Experience: 4-7 years
Location: Pune (India)
Primary Skills: Apache Spark (Java / Python / Scala), Apache Flink Hive, Impala
What You’ll Do
- Design, build and optimize distributed data processing systems on CDP.
- Architect batch and stream data pipelines using Apache Spark.
- Build streaming pipelines leveraging Flink, Hive and modern table formats like Iceberg.
- Develop high-performance data pipelines using Spark (Java/Python/Scala) on YARN-based clusters.
- Ensure data quality, reliability, and performance tuning across large-scale distributed systems.
- Develop and maintain ETL/ELT workflows orchestrated via Airflow.
Data Quality & Reliability:
- Define and enforce data quality checks, lineage tracking, and SLA monitoring across pipelines.
- Implement unit, integration, and end-to-end testing strategies for data pipelines.
- Troubleshoot performance bottlenecks in Spark jobs, Flink topologies, and Hive queries – applying techniques such as partition pruning, broadcast joins, and predicate pushdown.
Collaboration & Governance
- Partner with data architects, data scientists, and platform engineers to translate business requirements into robust data solutions.
- Participate in design reviews, technical documentation, and knowledge sharing within the team.
- Contribute to establishing engineering standards, coding guidelines, and best practices for the data engineering discipline.
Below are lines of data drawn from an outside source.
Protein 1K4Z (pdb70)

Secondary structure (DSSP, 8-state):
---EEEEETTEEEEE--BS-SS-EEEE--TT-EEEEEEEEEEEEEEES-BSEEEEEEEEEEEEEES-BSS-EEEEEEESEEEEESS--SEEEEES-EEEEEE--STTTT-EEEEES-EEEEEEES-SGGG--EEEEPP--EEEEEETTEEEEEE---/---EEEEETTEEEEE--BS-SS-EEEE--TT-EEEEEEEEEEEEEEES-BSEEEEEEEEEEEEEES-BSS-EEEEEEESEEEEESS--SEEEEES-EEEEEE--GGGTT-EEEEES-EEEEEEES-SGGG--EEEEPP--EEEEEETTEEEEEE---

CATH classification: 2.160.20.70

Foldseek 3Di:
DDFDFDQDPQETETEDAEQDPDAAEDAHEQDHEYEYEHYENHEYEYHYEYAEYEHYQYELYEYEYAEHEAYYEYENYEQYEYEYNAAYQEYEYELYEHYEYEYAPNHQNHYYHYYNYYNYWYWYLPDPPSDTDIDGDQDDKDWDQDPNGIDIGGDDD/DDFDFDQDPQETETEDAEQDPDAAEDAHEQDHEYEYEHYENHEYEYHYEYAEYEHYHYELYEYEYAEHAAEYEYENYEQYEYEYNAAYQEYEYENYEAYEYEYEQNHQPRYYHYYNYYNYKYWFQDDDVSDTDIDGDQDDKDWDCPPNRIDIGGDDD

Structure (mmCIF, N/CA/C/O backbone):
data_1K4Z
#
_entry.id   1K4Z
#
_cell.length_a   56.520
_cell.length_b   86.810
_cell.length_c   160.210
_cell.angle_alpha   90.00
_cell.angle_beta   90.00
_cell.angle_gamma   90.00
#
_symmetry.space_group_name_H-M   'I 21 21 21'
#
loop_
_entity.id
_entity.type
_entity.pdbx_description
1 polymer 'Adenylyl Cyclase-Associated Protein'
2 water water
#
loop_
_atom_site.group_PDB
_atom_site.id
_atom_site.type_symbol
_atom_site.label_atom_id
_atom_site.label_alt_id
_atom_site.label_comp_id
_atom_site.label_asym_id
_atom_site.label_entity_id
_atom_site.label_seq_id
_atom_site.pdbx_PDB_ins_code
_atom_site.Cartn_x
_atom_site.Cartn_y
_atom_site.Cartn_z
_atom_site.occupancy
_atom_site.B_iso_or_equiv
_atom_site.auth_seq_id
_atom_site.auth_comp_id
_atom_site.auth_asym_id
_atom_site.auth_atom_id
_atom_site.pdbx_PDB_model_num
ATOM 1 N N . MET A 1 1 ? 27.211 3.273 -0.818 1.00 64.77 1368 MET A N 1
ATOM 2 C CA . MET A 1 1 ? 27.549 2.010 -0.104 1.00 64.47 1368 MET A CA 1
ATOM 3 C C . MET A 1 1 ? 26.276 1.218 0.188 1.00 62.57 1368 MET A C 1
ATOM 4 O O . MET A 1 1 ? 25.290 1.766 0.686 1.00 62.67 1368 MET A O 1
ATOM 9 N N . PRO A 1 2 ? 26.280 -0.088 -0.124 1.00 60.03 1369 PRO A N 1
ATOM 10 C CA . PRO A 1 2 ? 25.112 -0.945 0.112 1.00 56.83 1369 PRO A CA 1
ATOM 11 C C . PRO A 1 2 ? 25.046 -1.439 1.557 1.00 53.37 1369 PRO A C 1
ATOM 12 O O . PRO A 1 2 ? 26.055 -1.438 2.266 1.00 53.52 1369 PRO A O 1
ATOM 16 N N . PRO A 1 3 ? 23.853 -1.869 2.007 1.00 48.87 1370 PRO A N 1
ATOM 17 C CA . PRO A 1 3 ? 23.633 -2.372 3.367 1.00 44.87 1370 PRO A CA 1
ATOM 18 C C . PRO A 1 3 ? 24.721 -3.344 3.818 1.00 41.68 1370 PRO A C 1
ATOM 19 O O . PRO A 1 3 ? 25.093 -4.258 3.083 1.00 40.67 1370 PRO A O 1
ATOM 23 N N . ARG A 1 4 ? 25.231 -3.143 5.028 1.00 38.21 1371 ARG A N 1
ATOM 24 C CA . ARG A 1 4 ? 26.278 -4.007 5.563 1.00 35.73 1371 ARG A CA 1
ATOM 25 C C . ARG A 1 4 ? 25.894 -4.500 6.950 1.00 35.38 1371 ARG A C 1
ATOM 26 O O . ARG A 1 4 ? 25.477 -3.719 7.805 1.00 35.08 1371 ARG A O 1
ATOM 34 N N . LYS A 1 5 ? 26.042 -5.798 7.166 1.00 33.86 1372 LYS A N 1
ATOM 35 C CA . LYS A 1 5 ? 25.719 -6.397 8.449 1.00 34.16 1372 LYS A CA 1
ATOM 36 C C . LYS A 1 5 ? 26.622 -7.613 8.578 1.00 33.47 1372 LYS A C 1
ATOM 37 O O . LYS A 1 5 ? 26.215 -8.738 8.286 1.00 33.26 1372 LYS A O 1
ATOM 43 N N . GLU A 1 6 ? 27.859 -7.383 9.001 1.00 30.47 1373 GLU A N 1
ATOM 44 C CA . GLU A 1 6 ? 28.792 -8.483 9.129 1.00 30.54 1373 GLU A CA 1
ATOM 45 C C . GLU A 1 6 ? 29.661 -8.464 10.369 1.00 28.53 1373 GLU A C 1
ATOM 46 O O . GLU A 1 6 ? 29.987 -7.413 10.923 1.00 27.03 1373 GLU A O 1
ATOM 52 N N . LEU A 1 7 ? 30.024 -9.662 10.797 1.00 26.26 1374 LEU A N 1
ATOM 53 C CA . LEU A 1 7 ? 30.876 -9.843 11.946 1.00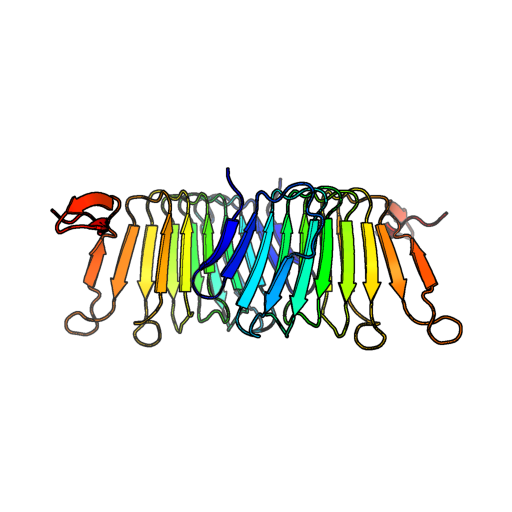 26.73 1374 LEU A CA 1
ATOM 54 C C . LEU A 1 7 ? 32.294 -10.056 11.423 1.00 26.52 1374 LEU A C 1
ATOM 55 O O . LEU A 1 7 ? 32.565 -11.020 10.709 1.00 26.49 1374 LEU A O 1
ATOM 60 N N . VAL A 1 8 ? 33.188 -9.133 11.754 1.00 26.94 1375 VAL A N 1
ATOM 61 C CA . VAL A 1 8 ? 34.583 -9.235 11.336 1.00 27.48 1375 VAL A CA 1
ATOM 62 C C . VAL A 1 8 ? 35.360 -9.511 12.611 1.00 28.04 1375 VAL A C 1
ATOM 63 O O . VAL A 1 8 ? 35.660 -8.590 13.376 1.00 28.79 1375 VAL A O 1
ATOM 67 N N . GLY A 1 9 ? 35.670 -10.785 12.837 1.00 28.99 1376 GLY A N 1
ATOM 68 C CA . GLY A 1 9 ? 36.379 -11.170 14.040 1.00 27.67 1376 GLY A CA 1
ATOM 69 C C . GLY A 1 9 ? 35.381 -11.062 15.176 1.00 28.14 1376 GLY A C 1
ATOM 70 O O . GLY A 1 9 ? 34.411 -11.816 15.228 1.00 27.79 1376 GLY A O 1
ATOM 71 N N . ASN A 1 10 ? 35.610 -10.117 16.082 1.00 27.49 1377 ASN A N 1
ATOM 72 C CA . ASN A 1 10 ? 34.704 -9.909 17.199 1.00 26.22 1377 ASN A CA 1
ATOM 73 C C . ASN A 1 10 ? 34.054 -8.536 17.100 1.00 24.89 1377 ASN A C 1
ATOM 74 O O . ASN A 1 10 ? 33.613 -7.979 18.103 1.00 25.05 1377 ASN A O 1
ATOM 79 N N . LYS A 1 11 ? 33.996 -7.995 15.887 1.00 24.86 1378 LYS A N 1
ATOM 80 C CA . LYS A 1 11 ? 33.401 -6.683 15.664 1.00 23.90 1378 LYS A CA 1
ATOM 81 C C . LYS A 1 11 ? 32.248 -6.734 14.656 1.00 24.56 1378 LYS A C 1
ATOM 82 O O . LYS A 1 11 ? 32.439 -7.139 13.502 1.00 24.70 1378 LYS A O 1
ATOM 88 N N . TRP A 1 12 ? 31.059 -6.327 15.091 1.00 21.69 1379 TRP A N 1
ATOM 89 C CA . TRP A 1 12 ? 29.895 -6.290 14.207 1.00 23.29 1379 TRP A CA 1
ATOM 90 C C . TRP A 1 12 ? 29.805 -4.910 13.565 1.00 22.74 1379 TRP A C 1
ATOM 91 O O . TRP A 1 12 ? 29.953 -3.893 14.249 1.00 24.45 1379 TRP A O 1
ATOM 102 N N . PHE A 1 13 ? 29.560 -4.874 12.260 1.00 22.15 1380 PHE A N 1
ATOM 103 C CA . PHE A 1 13 ? 29.402 -3.611 11.557 1.00 23.24 1380 PHE A CA 1
ATOM 104 C C . PHE A 1 13 ? 28.016 -3.568 10.920 1.00 25.19 1380 PHE A C 1
ATOM 105 O O . PHE A 1 13 ? 27.658 -4.438 10.122 1.00 26.63 1380 PHE A O 1
ATOM 113 N N . ILE A 1 14 ? 27.233 -2.566 11.293 1.00 24.97 1381 ILE A N 1
ATOM 114 C CA . ILE A 1 14 ? 25.892 -2.383 10.749 1.00 25.29 1381 ILE A CA 1
ATOM 115 C C . ILE A 1 14 ? 25.905 -1.001 10.123 1.00 27.01 1381 ILE A C 1
ATOM 116 O O . ILE A 1 14 ? 25.922 0.008 10.831 1.00 26.61 1381 ILE A O 1
ATOM 121 N N . GLU A 1 15 ? 25.901 -0.951 8.796 1.00 27.79 1382 GLU A N 1
ATOM 122 C CA . GLU A 1 15 ? 25.977 0.326 8.112 1.00 30.48 1382 GLU A CA 1
ATOM 123 C C . GLU A 1 15 ? 25.109 0.419 6.870 1.00 31.71 1382 GLU A C 1
ATOM 124 O O . GLU A 1 15 ? 24.685 -0.589 6.310 1.00 32.94 1382 GLU A O 1
ATOM 130 N N . ASN A 1 16 ? 24.839 1.652 6.462 1.00 33.42 1383 ASN A N 1
ATOM 131 C CA . ASN A 1 16 ? 24.069 1.929 5.260 1.00 36.48 1383 ASN A CA 1
ATOM 132 C C . ASN A 1 16 ? 22.652 1.365 5.177 1.00 38.75 1383 ASN A C 1
ATOM 133 O O . ASN A 1 16 ? 22.212 0.973 4.099 1.00 40.26 1383 ASN A O 1
ATOM 138 N N . TYR A 1 17 ? 21.942 1.312 6.301 1.00 39.67 1384 TYR A N 1
ATOM 139 C CA . TYR A 1 17 ? 20.561 0.832 6.292 1.00 40.97 1384 TYR A CA 1
ATOM 140 C C . TYR A 1 17 ? 19.648 2.047 6.286 1.00 43.46 1384 TYR A C 1
ATOM 141 O O . TYR A 1 17 ? 19.859 2.988 7.050 1.00 42.11 1384 TYR A O 1
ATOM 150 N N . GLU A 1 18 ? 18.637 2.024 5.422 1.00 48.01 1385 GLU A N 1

- Provide technical leadership across teams, unblock complex projects, and mentor junior engineers.
- Translate product intent into technical plans, influence roadmaps with data-driven insights, and communicate trade-offs to executives and stakeholders.
Tech Stack
Framework: Apache Spark (Java / Python / Scala), Apache Flink
Query Engines: Hive, Impala
Storage & Formats: Apache Iceberg
Orchestration: Apache Airflow
Infrastructure: YARN-based clusters, CDP
What We’re Looking For
- 4-6 years of proven experience building distributed data systems with Apache Spark at scale.
- Strong proficiency in Python / Java / Scala for data engineering.
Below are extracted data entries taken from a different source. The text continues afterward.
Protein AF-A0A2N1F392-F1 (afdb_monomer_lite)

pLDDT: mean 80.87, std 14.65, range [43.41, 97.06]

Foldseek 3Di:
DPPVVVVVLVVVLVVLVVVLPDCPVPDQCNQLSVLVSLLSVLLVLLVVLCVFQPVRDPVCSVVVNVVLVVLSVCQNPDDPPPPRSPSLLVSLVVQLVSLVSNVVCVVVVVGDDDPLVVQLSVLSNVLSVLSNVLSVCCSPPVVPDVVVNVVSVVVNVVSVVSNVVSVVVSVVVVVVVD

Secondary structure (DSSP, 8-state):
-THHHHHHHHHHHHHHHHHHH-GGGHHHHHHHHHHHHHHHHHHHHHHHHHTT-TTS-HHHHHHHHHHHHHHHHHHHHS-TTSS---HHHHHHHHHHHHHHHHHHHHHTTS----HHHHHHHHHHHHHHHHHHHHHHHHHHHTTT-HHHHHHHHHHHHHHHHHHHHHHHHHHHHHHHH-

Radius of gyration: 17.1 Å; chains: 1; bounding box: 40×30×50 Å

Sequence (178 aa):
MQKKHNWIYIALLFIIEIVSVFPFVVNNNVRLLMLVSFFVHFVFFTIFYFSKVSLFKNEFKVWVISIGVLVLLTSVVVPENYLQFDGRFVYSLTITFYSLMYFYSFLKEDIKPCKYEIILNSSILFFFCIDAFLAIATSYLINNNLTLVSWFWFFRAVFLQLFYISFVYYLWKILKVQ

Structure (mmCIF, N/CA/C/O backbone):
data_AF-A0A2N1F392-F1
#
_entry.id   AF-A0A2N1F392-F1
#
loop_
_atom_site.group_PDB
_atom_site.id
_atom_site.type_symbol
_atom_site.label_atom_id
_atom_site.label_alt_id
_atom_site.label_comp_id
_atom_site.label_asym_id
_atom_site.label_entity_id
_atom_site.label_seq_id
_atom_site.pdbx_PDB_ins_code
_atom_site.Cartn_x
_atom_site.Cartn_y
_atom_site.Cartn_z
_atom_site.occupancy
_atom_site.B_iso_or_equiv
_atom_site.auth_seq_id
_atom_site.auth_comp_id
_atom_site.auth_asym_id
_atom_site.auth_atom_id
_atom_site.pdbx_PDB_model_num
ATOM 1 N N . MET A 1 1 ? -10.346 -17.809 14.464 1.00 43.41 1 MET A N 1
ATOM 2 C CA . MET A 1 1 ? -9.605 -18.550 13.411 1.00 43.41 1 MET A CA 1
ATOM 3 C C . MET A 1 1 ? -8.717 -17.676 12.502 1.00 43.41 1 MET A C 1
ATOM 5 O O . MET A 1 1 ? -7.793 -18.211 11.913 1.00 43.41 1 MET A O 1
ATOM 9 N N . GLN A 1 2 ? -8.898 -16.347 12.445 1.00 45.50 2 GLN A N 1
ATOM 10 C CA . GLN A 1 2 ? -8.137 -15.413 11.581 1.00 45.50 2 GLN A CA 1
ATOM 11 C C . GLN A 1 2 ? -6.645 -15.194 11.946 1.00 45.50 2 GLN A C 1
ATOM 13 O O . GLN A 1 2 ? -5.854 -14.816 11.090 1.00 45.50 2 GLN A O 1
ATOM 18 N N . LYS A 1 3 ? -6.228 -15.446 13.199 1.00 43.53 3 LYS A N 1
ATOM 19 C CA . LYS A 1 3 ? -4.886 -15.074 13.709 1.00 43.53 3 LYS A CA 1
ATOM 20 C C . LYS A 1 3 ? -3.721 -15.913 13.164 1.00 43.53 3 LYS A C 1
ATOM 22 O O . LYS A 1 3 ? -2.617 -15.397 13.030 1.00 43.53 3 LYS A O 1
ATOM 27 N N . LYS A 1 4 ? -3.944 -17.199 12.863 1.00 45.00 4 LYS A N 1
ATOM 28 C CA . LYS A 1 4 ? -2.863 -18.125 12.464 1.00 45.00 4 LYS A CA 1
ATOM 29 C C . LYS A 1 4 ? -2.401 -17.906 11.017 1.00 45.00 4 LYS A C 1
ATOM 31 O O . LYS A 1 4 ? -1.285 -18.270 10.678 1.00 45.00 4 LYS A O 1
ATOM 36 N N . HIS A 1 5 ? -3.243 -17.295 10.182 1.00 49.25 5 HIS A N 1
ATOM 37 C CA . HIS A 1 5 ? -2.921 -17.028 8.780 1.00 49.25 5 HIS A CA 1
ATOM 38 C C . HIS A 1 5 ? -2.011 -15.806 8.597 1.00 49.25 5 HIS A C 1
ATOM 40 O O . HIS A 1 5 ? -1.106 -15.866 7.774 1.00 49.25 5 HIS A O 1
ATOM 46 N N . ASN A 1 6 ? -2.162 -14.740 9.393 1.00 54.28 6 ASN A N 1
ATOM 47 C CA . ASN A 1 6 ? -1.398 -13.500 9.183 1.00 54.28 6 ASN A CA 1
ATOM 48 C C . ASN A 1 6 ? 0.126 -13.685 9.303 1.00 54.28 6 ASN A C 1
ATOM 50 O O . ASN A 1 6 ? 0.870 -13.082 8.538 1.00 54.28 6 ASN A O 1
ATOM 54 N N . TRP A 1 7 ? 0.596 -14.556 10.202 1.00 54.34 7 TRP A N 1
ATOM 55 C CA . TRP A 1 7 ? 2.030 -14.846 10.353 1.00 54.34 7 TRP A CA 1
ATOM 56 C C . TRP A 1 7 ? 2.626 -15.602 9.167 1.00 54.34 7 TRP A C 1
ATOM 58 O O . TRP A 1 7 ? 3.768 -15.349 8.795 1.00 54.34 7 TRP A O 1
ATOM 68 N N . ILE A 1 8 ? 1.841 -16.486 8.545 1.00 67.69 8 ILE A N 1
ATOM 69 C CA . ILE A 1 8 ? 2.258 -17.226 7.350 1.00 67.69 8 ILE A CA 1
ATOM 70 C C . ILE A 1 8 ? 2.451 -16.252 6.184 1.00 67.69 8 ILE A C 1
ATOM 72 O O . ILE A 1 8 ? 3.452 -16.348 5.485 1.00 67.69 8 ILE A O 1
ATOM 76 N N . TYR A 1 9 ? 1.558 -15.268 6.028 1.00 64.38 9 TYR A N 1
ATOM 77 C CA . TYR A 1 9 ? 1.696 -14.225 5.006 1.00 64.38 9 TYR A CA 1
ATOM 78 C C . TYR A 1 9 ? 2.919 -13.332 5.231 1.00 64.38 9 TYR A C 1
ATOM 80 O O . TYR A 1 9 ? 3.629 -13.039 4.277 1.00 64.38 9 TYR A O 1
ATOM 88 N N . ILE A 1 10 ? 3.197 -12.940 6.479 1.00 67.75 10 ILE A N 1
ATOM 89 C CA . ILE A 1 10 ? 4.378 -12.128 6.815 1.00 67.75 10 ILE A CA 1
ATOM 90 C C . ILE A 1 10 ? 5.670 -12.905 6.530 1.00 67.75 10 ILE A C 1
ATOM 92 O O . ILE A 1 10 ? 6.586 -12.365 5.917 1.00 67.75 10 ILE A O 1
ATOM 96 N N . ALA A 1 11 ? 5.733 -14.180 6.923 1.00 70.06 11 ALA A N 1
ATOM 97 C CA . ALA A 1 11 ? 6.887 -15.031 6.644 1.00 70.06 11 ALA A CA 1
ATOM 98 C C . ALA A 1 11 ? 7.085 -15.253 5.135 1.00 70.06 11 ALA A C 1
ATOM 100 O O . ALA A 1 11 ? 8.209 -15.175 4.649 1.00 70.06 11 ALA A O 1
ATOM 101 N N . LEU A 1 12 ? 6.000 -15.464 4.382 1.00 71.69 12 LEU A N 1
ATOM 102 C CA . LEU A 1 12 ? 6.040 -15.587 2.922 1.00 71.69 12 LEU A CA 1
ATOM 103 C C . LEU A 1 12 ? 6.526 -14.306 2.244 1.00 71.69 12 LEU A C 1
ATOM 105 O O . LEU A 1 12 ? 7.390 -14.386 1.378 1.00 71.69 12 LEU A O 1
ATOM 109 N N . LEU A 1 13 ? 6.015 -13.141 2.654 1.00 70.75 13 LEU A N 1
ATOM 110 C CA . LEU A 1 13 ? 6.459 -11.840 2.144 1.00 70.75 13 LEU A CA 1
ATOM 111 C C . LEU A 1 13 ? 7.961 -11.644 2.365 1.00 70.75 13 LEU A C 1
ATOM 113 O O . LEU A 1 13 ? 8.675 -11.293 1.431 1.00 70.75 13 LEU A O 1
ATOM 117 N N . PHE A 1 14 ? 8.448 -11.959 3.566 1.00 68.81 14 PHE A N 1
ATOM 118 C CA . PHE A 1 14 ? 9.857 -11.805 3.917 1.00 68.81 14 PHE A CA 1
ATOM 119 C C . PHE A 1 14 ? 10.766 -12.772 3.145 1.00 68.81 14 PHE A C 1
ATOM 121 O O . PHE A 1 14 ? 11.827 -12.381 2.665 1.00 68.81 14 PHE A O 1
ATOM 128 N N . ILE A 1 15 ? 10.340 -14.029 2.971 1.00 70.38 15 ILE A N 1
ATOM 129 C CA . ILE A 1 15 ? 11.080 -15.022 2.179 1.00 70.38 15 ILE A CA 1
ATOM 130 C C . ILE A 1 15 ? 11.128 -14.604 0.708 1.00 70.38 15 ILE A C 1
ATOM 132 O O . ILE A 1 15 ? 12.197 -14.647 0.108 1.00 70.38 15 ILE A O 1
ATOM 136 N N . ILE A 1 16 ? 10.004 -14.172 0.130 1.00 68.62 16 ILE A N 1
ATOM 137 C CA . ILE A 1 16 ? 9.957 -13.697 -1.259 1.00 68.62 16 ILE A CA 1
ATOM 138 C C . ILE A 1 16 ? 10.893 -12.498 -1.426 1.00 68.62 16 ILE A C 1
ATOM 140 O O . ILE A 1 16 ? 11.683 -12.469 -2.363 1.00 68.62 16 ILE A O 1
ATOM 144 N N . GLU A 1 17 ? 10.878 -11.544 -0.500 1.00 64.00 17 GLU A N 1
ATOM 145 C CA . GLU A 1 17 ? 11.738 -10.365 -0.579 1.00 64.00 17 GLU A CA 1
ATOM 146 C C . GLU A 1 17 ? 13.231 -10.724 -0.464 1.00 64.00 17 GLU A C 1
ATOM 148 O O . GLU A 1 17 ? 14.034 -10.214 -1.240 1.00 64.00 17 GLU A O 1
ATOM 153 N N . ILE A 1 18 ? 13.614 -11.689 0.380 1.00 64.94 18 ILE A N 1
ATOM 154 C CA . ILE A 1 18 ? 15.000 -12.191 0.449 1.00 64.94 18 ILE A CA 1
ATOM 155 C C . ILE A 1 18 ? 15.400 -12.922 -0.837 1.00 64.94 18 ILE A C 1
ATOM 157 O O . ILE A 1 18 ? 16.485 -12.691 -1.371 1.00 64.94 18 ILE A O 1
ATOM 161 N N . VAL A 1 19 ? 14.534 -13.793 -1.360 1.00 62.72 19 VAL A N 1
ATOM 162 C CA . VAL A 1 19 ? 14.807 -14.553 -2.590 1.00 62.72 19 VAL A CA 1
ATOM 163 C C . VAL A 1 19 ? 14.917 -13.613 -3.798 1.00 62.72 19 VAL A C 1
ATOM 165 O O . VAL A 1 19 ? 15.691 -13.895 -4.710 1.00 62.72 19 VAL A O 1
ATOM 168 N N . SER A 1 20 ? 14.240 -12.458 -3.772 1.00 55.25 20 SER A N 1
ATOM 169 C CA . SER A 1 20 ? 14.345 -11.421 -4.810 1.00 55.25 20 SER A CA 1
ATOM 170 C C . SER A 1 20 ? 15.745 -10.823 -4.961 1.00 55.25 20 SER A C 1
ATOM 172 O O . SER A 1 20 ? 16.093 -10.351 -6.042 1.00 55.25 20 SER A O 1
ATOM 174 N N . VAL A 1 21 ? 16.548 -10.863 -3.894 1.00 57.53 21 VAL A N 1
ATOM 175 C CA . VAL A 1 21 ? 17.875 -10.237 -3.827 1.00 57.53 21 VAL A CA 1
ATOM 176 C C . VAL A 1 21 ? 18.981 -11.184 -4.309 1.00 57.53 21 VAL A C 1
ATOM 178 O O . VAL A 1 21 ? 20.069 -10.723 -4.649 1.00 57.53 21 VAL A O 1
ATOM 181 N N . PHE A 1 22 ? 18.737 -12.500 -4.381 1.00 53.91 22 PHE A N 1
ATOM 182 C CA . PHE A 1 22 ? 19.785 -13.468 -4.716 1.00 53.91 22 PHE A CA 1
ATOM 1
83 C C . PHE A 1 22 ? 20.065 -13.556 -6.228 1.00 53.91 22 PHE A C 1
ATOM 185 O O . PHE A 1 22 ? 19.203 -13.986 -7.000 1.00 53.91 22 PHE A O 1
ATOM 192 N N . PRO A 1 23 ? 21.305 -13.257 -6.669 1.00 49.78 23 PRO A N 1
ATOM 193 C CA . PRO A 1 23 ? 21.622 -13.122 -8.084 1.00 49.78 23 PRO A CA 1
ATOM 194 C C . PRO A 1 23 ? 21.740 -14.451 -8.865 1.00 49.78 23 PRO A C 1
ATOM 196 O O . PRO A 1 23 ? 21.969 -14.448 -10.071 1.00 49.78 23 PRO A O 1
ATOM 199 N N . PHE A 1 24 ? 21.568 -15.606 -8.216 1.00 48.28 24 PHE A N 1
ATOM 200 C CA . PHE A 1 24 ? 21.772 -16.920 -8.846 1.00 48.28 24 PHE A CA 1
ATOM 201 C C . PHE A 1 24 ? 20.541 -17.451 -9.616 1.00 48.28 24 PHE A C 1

- Hands-on experience with streaming frameworks (Flink) and batch orchestration (Airflow).
- Deep understanding of data quality practices, SLA monitoring, and pipeline observability.
- Experience with modern table formats (Apache Iceberg preferred).
- Strong communication skills – ability to present trade-offs clearly to technical and non-technical stakeholders.